Information shown>
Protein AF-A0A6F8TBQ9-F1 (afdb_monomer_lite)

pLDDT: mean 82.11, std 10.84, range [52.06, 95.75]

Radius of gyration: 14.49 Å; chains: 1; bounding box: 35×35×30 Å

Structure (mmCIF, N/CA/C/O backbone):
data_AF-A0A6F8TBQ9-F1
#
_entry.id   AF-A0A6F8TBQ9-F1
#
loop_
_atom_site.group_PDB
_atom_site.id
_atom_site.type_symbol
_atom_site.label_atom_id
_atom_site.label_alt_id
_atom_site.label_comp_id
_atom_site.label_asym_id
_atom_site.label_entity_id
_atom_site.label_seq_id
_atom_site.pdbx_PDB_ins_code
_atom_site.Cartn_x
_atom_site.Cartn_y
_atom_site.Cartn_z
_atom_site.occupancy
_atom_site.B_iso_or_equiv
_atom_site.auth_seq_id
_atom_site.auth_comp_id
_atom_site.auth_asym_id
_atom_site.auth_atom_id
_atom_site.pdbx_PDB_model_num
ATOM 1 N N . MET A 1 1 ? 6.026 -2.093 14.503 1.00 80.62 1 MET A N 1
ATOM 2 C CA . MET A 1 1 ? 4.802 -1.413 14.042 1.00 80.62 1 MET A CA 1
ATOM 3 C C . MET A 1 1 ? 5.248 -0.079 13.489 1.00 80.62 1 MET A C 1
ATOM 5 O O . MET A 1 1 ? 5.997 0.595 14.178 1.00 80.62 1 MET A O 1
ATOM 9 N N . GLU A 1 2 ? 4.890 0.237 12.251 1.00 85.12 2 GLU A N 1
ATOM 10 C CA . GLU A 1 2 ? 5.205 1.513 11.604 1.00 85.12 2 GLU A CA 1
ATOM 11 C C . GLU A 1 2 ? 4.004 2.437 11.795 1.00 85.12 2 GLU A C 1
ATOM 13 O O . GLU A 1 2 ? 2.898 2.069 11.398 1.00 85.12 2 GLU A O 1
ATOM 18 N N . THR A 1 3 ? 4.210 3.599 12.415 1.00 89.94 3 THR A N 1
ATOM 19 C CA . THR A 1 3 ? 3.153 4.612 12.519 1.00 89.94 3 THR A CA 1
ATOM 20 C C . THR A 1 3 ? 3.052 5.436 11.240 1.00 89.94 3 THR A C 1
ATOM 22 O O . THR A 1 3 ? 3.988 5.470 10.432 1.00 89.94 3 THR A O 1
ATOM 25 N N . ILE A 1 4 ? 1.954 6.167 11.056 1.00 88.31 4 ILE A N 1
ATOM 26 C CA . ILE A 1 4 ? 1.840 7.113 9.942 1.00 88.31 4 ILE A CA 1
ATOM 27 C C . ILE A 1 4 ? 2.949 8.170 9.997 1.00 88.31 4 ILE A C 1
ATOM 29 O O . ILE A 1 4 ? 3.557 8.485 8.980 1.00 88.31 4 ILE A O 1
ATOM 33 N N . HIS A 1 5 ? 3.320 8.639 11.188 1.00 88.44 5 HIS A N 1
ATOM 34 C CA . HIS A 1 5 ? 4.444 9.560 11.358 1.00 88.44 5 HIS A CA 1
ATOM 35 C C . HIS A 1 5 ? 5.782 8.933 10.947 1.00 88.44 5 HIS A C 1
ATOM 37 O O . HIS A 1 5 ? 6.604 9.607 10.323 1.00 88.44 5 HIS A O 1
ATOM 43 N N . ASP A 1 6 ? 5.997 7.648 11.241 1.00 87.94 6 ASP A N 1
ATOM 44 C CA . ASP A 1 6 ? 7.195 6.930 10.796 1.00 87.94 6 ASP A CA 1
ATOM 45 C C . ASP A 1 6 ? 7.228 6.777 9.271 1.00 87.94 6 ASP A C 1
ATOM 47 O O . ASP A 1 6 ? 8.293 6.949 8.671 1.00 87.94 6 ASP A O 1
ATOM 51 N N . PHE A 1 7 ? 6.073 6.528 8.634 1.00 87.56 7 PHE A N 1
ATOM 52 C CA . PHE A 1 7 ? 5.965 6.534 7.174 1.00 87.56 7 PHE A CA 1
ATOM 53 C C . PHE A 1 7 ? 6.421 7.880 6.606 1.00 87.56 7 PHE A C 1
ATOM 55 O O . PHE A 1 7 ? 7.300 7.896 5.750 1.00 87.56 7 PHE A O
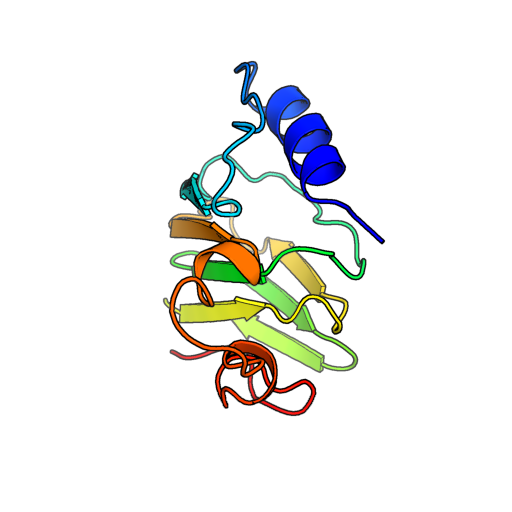 1
ATOM 62 N N . TYR A 1 8 ? 5.876 8.997 7.097 1.00 86.88 8 TYR A N 1
ATOM 63 C CA . TYR A 1 8 ? 6.221 10.330 6.596 1.00 86.88 8 TYR A CA 1
ATOM 64 C C . TYR A 1 8 ? 7.691 10.666 6.826 1.00 86.88 8 TYR A C 1
ATOM 66 O O . TYR A 1 8 ? 8.355 11.118 5.902 1.00 86.88 8 TYR A O 1
ATOM 74 N N . ARG A 1 9 ? 8.241 10.359 8.008 1.00 85.50 9 ARG A N 1
ATOM 75 C CA . ARG A 1 9 ? 9.673 10.543 8.283 1.00 85.50 9 ARG A CA 1
ATOM 76 C C . ARG A 1 9 ? 10.531 9.797 7.259 1.00 85.50 9 ARG A C 1
ATOM 78 O O . ARG A 1 9 ? 11.459 10.372 6.702 1.00 85.50 9 ARG A O 1
ATOM 85 N N . ARG A 1 10 ? 10.211 8.530 6.984 1.00 82.75 10 ARG A N 1
ATOM 86 C CA . ARG A 1 10 ? 10.930 7.707 6.001 1.00 82.75 10 ARG A CA 1
ATOM 87 C C . ARG A 1 10 ? 10.719 8.197 4.567 1.00 82.75 10 ARG A C 1
ATOM 89 O O . ARG A 1 10 ? 11.647 8.152 3.768 1.00 82.75 10 ARG A O 1
ATOM 96 N N . PHE A 1 11 ? 9.513 8.641 4.237 1.00 81.38 11 PHE A N 1
ATOM 97 C CA . PHE A 1 11 ? 9.143 9.087 2.899 1.00 81.38 11 PHE A CA 1
ATOM 98 C C . PHE A 1 11 ? 9.775 10.447 2.558 1.00 81.38 11 PHE A C 1
ATOM 100 O O . PHE A 1 11 ? 10.351 10.593 1.483 1.00 81.38 11 PHE A O 1
ATOM 107 N N . SER A 1 12 ? 9.799 11.405 3.489 1.00 80.44 12 SER A N 1
ATOM 108 C CA . SER A 1 12 ? 10.453 12.709 3.293 1.00 80.44 12 SER A CA 1
ATOM 109 C C . SER A 1 12 ? 11.961 12.582 3.046 1.00 80.44 12 SER A C 1
ATOM 111 O O . SER A 1 12 ? 12.493 13.277 2.187 1.00 80.44 12 SER A O 1
ATOM 113 N N . LEU A 1 13 ? 12.641 11.624 3.697 1.00 74.88 13 LEU A N 1
ATOM 114 C CA . LEU A 1 13 ? 14.080 11.358 3.502 1.00 74.88 13 LEU A CA 1
ATOM 115 C C . LEU A 1 13 ? 14.466 10.933 2.076 1.00 74.88 13 LEU A C 1
ATOM 117 O O . LEU A 1 13 ? 15.645 10.919 1.742 1.00 74.88 13 LEU A O 1
ATOM 121 N N . THR A 1 14 ? 13.502 10.540 1.249 1.00 69.31 14 THR A N 1
ATOM 122 C CA . THR A 1 14 ? 13.775 9.940 -0.071 1.00 69.31 14 THR A CA 1
ATOM 123 C C . THR A 1 14 ? 13.337 10.790 -1.251 1.00 69.31 14 THR A C 1
ATOM 125 O O . THR A 1 14 ? 13.785 10.537 -2.365 1.00 69.31 14 THR A O 1
ATOM 128 N N . ARG A 1 15 ? 12.479 11.792 -1.032 1.00 69.31 15 ARG A N 1
ATOM 129 C CA . ARG A 1 15 ? 11.991 12.686 -2.095 1.00 69.31 15 ARG A CA 1
ATOM 130 C C . ARG A 1 15 ? 12.465 14.131 -1.948 1.00 69.31 15 ARG A C 1
ATOM 132 O O . ARG A 1 15 ? 12.041 14.965 -2.737 1.00 69.31 15 ARG A O 1
ATOM 139 N N . ASP A 1 16 ? 13.334 14.404 -0.970 1.00 61.94 16 ASP A N 1
ATOM 140 C CA . ASP A 1 16 ? 13.862 15.745 -0.659 1.00 61.94 16 ASP A CA 1
ATOM 141 C C . ASP A 1 16 ? 12.743 16.805 -0.607 1.00 61.94 16 ASP A C 1
ATOM 143 O O . ASP A 1 16 ? 12.834 17.917 -1.122 1.00 61.94 16 ASP A O 1
ATOM 147 N N . SER A 1 17 ? 11.606 16.391 -0.047 1.00 66.12 17 SER A N 1
ATOM 148 C CA . SER A 1 17 ? 10.362 17.147 -0.028 1.00 66.12 17 SER A CA 1
ATOM 149 C C . SER A 1 17 ? 9.751 17.045 1.358 1.00 66.12 17 SER A C 1
ATOM 151 O O . SER A 1 17 ? 9.588 15.941 1.889 1.00 66.12 17 SER A O 1
ATOM 153 N N . ASP A 1 18 ? 9.398 18.192 1.931 1.00 64.62 18 ASP A N 1
ATOM 154 C CA . ASP A 1 18 ? 8.862 18.273 3.283 1.00 64.62 18 ASP A CA 1
ATOM 155 C C . ASP A 1 18 ? 7.381 17.873 3.299 1.00 64.62 18 ASP A C 1
ATOM 157 O O . ASP A 1 18 ? 6.466 18.697 3.214 1.00 64.62 18 ASP A O 1
ATOM 161 N N . TYR A 1 19 ? 7.132 16.564 3.345 1.00 67.56 19 TYR A N 1
ATOM 162 C CA . TYR A 1 19 ? 5.805 16.052 3.641 1.00 67.56 19 TYR A CA 1
ATOM 163 C C . TYR A 1 19 ? 5.582 16.160 5.152 1.00 67.56 19 TYR A C 1
ATOM 165 O O . TYR A 1 19 ? 5.990 15.290 5.923 1.00 67.56 19 TYR A O 1
ATOM 173 N N . SER A 1 20 ? 4.925 17.232 5.589 1.00 66.50 20 SER A N 1
ATOM 174 C CA . SER A 1 20 ? 4.388 17.300 6.947 1.00 66.50 20 SER A CA 1
ATOM 175 C C . SER A 1 20 ? 3.130 16.433 7.047 1.00 66.50 20 SER A C 1
ATOM 177 O O . SER A 1 20 ? 2.340 16.349 6.105 1.00 66.50 20 SER A O 1
ATOM 179 N N . VAL A 1 21 ? 2.938 15.758 8.185 1.00 67.88 21 VAL A N 1
ATOM 180 C CA . VAL A 1 21 ? 1.657 15.109 8.496 1.00 67.88 21 VAL A CA 1
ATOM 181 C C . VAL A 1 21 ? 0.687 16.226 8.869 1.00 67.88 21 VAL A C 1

Assigned task>
Give back the records above exactly, limited to the lines between the one holding "ATOM 62 N N" and the one holding "ATOM 87 C C", inclusive.

Output below>
ATOM 62 N N . TYR A 1 8 ? 5.876 8.997 7.097 1.00 86.88 8 TYR A N 1
ATOM 63 C CA . TYR A 1 8 ? 6.221 10.330 6.596 1.00 86.88 8 TYR A CA 1
ATOM 64 C C . TYR A 1 8 ? 7.691 10.666 6.826 1.00 86.88 8 TYR A C 1
ATOM 66 O O . TYR A 1 8 ? 8.355 11.118 5.902 1.00 86.88 8 TYR A O 1
ATOM 74 N N . ARG A 1 9 ? 8.241 10.359 8.008 1.00 85.50 9 ARG A N 1
ATOM 75 C CA . ARG A 1 9 ? 9.673 10.543 8.283 1.00 85.50 9 ARG A CA 1
ATOM 76 C C . ARG A 1 9 ? 10.531 9.797 7.259 1.00 85.50 9 ARG A C 1
ATOM 78 O O . ARG A 1 9 ? 11.459 10.372 6.702 1.00 85.50 9 ARG A O 1
ATOM 85 N N . ARG A 1 10 ? 10.211 8.530 6.984 1.00 82.75 10 ARG A N 1
ATOM 86 C CA . ARG A 1 10 ? 10.930 7.707 6.001 1.00 82.75 10 ARG A CA 1
ATOM 87 C C . ARG A 1 10 ? 10.719 8.197 4.567 1.00 82.75 10 ARG A C 1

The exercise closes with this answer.